Op - you have done your best and have nothing to feel guilty about. I hope your friend’s move has a positive outcome.

Itsreallyallovernow · 08/07/2019 09:11

Just a further update...so after last week feeling like we were moving in the right direction I'm now not sure.

Went back again over the weekend. Friend has packed a few more bits but there is still stuff EVERYWHERE. I packed 4 boxes for her in about an hour while she was still moving bags about. She has about 10 more moving boxes to be made up/ packed. I've told her she needs to get more...no idea if she will or not. She has less than 3 weeks left however I and other friend can only go once more each to help her. Other than that she's on her own.

We've been reminding her to book a van but she hasn't. She has details of a company who just require a list of furniture items, and number of boxes and bags. This should work well for her as she only has about 7 furniture items everything else will be bags and boxes. However she HAS to pack more to have any idea of final numbers....

She also has a large outdoor shed which is full. There have been mice (or worse) in it so we friends have said we won't be emptying it because of the health dangers (also I'm not putting any of it in my car). She's resisted the suggestion of getting someone in to clear it as she wants to go through it first but she simply won't have time.

In fact I'm not sure she has time to finish any of it. She is faffing around making up little bags of recycling items whilst surrounded by 4ft high piles of newspapers that she won't throw away.

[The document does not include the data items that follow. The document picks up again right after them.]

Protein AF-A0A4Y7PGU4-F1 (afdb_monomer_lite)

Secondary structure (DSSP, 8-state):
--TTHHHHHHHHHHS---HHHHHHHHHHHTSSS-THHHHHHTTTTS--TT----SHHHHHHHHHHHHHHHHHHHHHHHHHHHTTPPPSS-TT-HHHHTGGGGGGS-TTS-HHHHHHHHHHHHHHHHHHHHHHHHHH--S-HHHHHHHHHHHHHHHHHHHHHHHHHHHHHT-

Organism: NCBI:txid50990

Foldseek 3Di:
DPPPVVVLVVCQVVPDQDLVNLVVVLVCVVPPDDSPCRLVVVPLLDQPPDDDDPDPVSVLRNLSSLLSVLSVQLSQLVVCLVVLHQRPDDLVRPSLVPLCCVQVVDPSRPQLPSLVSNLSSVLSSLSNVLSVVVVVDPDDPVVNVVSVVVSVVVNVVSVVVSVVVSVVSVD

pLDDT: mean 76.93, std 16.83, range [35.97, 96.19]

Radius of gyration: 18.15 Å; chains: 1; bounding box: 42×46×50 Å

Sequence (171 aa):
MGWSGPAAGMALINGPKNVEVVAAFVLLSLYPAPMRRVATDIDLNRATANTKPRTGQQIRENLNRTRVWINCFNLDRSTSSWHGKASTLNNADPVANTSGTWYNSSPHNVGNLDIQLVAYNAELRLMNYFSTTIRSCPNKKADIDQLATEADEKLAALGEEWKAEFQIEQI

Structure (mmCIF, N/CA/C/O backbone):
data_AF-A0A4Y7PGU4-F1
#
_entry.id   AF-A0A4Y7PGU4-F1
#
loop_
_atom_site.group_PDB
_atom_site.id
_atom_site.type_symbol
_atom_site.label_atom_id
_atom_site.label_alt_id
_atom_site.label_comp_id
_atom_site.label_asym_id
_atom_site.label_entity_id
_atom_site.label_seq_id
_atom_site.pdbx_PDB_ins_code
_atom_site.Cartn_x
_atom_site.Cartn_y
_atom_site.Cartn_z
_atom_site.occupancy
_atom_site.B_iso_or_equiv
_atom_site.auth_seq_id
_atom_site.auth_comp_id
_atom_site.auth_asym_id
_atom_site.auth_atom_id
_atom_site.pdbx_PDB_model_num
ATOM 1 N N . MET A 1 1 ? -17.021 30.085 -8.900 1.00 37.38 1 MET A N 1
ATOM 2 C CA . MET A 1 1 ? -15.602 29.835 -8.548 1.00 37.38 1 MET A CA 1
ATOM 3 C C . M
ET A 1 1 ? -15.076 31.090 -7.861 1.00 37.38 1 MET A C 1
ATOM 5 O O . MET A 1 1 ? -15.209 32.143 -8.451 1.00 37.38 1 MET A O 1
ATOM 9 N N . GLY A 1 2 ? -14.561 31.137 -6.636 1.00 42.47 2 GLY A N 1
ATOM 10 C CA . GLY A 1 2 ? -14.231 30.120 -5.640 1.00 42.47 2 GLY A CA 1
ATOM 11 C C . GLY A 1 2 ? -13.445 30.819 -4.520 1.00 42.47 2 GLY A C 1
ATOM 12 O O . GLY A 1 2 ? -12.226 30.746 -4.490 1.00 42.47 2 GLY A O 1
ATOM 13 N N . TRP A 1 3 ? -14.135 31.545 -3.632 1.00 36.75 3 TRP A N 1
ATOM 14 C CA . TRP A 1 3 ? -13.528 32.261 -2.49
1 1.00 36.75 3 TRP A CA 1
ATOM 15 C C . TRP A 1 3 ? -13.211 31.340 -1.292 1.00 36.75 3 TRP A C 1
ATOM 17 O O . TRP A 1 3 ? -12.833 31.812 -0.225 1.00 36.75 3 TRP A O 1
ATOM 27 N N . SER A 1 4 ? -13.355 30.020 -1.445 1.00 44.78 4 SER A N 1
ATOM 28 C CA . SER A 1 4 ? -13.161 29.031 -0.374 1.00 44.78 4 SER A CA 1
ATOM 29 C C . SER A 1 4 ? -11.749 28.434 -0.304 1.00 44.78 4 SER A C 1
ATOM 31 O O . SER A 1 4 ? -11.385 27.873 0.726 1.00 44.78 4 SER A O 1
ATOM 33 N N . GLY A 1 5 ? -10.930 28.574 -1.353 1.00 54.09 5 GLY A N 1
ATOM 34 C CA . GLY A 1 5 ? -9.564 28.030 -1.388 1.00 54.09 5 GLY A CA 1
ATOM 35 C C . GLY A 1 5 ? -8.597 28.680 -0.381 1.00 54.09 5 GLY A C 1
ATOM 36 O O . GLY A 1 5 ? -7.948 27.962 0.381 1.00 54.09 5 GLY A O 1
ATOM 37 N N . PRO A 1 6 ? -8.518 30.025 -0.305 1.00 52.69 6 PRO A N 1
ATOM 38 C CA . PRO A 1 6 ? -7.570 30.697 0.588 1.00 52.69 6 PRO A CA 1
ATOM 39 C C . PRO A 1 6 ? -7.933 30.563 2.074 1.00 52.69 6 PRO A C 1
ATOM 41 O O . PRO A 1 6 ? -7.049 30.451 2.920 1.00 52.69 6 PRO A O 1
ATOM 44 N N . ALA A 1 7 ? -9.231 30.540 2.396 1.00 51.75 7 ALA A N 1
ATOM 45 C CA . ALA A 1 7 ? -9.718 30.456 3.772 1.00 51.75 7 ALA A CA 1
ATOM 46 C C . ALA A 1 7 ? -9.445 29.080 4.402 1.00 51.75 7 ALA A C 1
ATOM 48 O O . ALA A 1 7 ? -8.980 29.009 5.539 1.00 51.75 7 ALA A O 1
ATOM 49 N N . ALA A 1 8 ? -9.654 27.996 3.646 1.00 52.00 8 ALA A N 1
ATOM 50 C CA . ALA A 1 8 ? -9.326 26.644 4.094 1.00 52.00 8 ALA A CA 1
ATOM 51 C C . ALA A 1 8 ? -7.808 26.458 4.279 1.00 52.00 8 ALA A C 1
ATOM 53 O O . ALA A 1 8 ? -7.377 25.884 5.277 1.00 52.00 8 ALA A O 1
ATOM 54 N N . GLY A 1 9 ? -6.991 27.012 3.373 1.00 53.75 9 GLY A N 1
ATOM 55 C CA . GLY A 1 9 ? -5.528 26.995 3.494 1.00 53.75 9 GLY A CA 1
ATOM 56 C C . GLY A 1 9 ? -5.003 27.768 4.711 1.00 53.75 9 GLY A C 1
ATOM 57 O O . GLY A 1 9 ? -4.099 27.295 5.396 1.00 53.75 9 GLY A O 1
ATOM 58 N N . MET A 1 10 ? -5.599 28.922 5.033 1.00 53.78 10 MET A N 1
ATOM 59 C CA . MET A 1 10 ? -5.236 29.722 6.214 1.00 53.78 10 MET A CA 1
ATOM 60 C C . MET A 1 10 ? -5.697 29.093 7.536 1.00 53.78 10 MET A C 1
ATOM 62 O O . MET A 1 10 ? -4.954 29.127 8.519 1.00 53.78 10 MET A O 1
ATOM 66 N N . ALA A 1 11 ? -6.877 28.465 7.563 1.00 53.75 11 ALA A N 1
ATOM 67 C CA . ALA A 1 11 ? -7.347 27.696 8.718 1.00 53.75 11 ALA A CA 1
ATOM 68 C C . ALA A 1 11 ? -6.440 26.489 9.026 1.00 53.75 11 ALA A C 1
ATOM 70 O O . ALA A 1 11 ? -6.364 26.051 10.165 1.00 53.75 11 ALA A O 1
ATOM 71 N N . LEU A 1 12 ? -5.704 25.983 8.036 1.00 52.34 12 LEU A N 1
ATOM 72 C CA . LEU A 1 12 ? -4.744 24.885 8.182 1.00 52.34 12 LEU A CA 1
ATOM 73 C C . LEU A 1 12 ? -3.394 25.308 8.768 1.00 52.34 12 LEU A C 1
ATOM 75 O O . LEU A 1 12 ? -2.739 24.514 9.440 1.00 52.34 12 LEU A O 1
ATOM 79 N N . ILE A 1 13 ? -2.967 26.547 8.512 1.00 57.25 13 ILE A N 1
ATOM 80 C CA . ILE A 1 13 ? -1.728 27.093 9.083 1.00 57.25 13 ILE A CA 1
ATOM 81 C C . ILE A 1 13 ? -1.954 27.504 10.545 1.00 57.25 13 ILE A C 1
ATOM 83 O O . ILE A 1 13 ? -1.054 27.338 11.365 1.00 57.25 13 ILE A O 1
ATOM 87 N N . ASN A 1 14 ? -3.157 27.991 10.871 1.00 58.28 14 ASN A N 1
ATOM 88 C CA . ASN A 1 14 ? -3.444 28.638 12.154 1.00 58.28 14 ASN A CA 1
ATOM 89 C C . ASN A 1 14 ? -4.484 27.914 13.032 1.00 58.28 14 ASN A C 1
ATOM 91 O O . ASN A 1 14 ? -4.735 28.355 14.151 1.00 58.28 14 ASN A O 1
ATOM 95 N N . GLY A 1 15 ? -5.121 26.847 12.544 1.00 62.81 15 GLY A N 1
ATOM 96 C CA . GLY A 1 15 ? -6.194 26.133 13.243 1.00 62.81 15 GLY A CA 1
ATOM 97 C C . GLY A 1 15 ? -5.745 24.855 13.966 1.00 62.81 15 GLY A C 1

I know I have to disengage but it is so frustrating! She needs to move asap because she isn't working atm and doesn't yet have anything to go to (albeit town where she is moving to is an area of fairly low unemployment and her overheads in the new place are such she could manage on min wage). But she's not worked for 2 months already so money is running out.

OP posts:
Maitairiki · 08/07/2019 10:07

Maybe she will surprise you and turn it around

Itsreallyallovernow · 08/07/2019 10:19

Well she might...I'm back there next weekend so can only hope she's made some progress by then.

OP posts:
another20 · 08/07/2019 10:53

You are still really over invested. Even if you know you can only give her another few hours etc - it seems to be taking up all your headspace. You need to learn to detach from this mentally as well as physically. She needs to reach her rock bottom on her own. She won’t surprise you - it will be a car crash.

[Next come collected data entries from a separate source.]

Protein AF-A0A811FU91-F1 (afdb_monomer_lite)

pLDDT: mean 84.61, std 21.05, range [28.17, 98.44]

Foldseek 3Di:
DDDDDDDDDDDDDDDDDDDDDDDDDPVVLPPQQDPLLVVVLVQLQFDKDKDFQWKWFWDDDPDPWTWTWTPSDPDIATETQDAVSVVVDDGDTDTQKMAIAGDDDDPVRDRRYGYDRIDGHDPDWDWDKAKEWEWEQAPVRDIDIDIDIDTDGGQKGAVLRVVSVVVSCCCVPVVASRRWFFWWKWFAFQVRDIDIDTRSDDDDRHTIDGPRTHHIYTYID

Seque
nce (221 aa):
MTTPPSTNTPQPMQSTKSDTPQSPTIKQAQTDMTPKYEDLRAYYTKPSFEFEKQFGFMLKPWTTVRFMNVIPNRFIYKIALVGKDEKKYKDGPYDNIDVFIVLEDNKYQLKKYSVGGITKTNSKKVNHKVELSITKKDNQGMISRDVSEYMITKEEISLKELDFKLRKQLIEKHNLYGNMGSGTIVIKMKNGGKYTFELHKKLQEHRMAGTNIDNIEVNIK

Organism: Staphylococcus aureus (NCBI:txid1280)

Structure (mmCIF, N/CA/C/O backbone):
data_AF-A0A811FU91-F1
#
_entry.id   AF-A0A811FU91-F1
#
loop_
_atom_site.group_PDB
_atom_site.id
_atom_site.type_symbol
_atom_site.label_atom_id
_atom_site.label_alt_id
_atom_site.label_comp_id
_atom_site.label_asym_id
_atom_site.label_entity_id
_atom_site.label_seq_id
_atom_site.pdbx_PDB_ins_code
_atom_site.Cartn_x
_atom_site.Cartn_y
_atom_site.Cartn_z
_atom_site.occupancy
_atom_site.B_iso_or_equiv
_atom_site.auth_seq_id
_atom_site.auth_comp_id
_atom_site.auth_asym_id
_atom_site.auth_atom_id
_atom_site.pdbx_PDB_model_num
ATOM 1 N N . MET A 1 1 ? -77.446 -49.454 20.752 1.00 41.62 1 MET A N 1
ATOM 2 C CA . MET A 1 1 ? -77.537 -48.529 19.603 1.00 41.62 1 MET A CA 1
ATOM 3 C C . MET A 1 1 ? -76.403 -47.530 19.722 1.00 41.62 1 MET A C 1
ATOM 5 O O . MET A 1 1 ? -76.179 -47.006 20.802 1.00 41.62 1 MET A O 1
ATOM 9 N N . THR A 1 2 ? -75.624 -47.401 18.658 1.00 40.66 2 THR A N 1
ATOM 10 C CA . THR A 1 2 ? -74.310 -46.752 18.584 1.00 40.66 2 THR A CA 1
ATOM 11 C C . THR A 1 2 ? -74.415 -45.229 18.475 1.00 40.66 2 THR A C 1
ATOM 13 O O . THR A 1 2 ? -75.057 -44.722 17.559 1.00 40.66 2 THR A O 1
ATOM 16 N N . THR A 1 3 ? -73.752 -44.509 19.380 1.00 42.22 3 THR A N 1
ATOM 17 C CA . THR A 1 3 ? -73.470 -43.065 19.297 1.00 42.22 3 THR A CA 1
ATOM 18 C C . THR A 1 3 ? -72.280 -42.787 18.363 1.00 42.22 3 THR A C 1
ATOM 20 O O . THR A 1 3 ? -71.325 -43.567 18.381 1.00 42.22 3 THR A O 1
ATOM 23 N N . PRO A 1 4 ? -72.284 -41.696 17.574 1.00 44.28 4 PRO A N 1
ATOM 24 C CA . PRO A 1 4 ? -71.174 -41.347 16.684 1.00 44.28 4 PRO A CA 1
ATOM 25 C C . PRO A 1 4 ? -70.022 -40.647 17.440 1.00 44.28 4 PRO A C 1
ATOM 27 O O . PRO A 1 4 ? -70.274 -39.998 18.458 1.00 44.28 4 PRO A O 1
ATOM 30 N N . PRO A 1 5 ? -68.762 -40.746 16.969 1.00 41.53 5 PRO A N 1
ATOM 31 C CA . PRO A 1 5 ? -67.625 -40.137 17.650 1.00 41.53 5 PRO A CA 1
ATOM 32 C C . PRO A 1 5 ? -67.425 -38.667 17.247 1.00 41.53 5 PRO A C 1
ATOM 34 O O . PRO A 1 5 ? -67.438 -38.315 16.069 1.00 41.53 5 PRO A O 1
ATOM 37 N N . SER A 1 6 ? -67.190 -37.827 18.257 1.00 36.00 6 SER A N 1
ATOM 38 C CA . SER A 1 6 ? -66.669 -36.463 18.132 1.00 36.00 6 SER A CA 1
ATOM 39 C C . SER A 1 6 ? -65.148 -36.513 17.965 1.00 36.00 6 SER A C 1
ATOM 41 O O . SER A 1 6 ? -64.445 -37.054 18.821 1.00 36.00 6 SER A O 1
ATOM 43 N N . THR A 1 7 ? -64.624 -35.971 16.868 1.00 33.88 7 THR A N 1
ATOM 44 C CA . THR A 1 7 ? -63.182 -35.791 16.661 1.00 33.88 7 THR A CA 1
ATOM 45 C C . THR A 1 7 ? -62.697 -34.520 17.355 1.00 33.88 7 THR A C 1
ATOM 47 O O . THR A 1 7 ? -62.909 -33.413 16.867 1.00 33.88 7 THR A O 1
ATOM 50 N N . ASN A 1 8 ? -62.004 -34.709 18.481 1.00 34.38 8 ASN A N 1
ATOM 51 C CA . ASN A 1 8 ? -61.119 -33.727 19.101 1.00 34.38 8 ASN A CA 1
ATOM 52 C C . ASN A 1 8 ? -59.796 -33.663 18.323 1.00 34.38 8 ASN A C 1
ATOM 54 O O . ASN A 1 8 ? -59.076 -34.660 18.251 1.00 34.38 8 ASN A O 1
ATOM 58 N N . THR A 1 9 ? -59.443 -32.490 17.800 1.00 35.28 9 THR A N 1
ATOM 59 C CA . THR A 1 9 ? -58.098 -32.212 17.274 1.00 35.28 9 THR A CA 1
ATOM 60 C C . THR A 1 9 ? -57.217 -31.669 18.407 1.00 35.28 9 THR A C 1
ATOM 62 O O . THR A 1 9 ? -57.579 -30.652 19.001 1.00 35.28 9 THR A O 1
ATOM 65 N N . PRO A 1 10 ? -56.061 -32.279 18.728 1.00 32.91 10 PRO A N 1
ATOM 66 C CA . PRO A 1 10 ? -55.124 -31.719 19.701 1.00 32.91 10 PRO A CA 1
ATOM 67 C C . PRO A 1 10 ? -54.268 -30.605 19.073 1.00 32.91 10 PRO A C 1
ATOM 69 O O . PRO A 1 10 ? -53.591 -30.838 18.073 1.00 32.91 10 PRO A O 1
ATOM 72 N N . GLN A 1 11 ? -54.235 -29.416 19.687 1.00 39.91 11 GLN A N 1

SilverTheCat · 08/07/2019 11:53

I think I'd understand this if it was your mum or dad or a close relative. Or your job.

Over invested.

Itsreallyallovernow · 08/07/2019 12:54

I don't have any parents or close relatives (other than my DC), or a partner - I (and other helpers who also have similar family situation to me) have known friend for over 30 years..that may explain why I/ we are so invested in this.

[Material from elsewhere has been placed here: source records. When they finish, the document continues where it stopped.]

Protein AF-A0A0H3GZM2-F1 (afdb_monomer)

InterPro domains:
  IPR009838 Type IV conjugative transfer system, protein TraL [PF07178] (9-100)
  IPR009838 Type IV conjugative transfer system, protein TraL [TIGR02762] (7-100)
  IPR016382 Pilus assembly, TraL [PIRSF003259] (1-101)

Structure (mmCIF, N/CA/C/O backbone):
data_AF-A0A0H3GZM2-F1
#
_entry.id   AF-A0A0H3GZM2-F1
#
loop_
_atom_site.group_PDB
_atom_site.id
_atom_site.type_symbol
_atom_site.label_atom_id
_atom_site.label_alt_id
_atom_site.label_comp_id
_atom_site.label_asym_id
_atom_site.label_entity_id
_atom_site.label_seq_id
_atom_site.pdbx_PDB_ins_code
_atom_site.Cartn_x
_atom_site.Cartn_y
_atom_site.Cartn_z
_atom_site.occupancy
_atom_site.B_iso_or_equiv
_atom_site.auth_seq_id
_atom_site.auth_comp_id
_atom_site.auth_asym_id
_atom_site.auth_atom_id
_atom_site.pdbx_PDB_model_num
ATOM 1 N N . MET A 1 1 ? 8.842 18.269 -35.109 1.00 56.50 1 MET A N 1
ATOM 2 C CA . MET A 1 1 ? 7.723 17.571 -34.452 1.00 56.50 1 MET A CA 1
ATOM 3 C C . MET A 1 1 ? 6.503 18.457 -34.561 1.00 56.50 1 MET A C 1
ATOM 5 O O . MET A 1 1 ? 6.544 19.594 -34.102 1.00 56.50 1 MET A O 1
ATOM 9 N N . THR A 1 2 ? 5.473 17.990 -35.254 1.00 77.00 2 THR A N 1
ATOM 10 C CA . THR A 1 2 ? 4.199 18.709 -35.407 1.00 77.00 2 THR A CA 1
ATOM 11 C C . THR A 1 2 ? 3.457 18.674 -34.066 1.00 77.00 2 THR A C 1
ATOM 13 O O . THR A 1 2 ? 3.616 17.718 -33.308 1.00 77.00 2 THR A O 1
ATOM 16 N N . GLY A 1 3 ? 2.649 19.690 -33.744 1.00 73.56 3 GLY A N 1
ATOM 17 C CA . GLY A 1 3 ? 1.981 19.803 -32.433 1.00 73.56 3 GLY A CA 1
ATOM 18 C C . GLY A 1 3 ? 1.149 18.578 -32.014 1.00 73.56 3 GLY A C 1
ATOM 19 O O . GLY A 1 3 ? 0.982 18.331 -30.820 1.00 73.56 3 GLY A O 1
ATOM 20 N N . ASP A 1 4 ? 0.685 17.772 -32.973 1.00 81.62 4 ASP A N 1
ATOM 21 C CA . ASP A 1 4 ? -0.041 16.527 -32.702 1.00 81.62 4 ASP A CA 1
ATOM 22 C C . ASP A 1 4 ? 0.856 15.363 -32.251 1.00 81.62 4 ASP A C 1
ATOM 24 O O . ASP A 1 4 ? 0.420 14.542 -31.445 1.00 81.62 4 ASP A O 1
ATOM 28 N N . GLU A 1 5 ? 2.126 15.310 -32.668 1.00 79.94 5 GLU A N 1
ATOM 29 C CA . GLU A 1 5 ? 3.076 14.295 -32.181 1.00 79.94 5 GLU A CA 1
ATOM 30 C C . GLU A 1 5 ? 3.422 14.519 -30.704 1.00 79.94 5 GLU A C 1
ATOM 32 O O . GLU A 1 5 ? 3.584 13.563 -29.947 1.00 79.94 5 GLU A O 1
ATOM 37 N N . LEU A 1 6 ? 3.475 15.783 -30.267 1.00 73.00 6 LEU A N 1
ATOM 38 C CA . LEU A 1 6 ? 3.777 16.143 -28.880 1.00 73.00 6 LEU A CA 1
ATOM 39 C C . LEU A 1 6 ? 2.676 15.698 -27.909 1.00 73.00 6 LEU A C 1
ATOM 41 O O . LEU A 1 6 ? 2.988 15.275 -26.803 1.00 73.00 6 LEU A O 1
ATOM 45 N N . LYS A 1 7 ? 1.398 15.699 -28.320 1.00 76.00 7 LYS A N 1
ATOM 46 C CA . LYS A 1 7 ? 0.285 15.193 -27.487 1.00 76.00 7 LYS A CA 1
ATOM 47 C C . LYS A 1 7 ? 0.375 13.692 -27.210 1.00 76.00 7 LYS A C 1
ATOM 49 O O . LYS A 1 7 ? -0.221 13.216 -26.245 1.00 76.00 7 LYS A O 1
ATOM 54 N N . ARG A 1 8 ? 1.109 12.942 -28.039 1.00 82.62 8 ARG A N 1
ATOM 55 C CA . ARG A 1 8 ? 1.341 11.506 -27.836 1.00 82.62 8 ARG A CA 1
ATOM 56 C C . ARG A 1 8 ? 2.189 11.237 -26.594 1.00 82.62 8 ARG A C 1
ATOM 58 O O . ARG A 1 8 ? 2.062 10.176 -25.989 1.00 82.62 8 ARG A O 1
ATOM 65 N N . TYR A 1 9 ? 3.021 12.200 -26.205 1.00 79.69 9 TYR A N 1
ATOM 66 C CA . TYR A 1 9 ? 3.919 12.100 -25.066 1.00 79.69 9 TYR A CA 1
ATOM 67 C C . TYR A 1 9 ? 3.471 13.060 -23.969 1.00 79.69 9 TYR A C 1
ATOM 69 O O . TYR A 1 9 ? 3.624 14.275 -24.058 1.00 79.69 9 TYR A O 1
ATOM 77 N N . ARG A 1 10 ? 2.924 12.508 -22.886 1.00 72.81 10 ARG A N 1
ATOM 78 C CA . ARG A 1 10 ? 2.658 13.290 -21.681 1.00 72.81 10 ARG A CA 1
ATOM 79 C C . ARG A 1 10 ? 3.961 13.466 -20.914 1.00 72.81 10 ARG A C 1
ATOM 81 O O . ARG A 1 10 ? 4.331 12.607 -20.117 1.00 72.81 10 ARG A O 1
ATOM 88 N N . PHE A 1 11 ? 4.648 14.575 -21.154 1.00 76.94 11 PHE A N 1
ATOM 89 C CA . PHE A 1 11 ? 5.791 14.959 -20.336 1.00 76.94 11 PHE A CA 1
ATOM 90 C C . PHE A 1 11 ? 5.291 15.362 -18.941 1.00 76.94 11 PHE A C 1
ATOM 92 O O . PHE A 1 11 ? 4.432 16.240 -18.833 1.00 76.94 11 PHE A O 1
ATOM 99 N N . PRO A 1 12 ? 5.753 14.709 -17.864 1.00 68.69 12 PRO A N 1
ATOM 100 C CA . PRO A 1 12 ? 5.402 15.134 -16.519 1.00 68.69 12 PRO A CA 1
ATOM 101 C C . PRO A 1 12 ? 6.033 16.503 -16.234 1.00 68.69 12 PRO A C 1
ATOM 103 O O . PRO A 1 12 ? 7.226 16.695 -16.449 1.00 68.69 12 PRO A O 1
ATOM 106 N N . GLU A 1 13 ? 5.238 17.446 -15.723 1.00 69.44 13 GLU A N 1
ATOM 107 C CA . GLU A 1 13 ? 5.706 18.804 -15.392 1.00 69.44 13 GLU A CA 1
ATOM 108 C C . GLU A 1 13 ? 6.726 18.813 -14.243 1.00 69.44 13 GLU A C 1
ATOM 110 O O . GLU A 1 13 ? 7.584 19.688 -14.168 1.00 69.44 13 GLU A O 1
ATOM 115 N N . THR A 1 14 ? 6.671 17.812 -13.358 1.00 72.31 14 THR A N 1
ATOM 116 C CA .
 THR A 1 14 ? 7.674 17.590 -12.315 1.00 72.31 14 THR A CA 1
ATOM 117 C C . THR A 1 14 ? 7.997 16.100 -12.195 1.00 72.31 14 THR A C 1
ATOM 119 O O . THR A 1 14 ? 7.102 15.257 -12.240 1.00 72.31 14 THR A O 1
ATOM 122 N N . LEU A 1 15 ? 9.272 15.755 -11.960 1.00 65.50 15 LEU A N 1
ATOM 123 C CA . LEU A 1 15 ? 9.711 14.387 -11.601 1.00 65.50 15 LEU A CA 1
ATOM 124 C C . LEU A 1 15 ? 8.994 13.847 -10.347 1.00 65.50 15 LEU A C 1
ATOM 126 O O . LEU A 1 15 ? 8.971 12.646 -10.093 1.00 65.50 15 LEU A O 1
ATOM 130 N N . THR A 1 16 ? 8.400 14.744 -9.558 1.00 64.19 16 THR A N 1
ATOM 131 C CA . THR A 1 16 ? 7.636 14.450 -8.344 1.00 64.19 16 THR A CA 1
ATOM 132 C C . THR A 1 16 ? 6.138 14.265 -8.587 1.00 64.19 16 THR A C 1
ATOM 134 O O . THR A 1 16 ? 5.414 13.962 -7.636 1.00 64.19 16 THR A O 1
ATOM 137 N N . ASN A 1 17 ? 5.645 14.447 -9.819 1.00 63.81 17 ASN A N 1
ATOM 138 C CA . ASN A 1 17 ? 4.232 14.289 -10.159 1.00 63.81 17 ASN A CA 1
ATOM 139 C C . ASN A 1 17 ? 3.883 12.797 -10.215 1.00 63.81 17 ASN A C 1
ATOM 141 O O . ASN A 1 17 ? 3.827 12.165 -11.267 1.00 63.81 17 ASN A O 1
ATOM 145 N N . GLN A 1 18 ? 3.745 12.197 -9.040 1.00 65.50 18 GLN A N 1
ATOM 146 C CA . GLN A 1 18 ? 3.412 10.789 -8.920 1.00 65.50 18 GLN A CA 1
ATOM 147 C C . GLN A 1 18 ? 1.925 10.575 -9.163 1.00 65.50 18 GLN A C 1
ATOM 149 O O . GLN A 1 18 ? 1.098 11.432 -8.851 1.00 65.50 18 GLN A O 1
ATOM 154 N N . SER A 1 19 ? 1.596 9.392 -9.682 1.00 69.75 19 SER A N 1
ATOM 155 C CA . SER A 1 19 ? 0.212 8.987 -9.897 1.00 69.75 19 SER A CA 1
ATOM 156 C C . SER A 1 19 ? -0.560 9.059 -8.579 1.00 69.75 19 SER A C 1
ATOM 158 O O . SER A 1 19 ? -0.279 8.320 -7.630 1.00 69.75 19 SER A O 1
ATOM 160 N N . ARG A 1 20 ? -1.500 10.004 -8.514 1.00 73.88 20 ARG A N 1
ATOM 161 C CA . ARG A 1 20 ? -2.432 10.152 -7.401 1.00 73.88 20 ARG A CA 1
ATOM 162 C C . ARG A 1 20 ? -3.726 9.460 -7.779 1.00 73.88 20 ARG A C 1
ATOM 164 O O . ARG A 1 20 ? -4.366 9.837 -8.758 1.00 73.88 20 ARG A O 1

I am aware that beyond the 3 of us she doesn't have anyone who will help her and if something doesnt change she will not be ready to move. I don't want to get a call on moving day asking for help. I suppose I could take the view I could ignore a call like that but it wouldn't sit well with me as a friend.

OP posts:
another20 · 08/07/2019 13:24

But all of your enabling is preventing her accessing the MH services she needs and all the while her MH is deteriorating.

Itsreallyallovernow · 08/07/2019 14:09

You're assuming though that there is MH provision in her area (it's very limited and unless in crisis which she isn't there is nothing immediately available. Any referral is likely to take 4-6 weeks from when she's seen her GP which is a 3 week wait for an appointment. And she's moving in less than 3 weeks.

Any MH help has to be sought by her and she doesn't accept there's an issue. So whilst this maybe something that hopefully she will realise and choose to address once she is in her new home she won't and indeed can't do it now.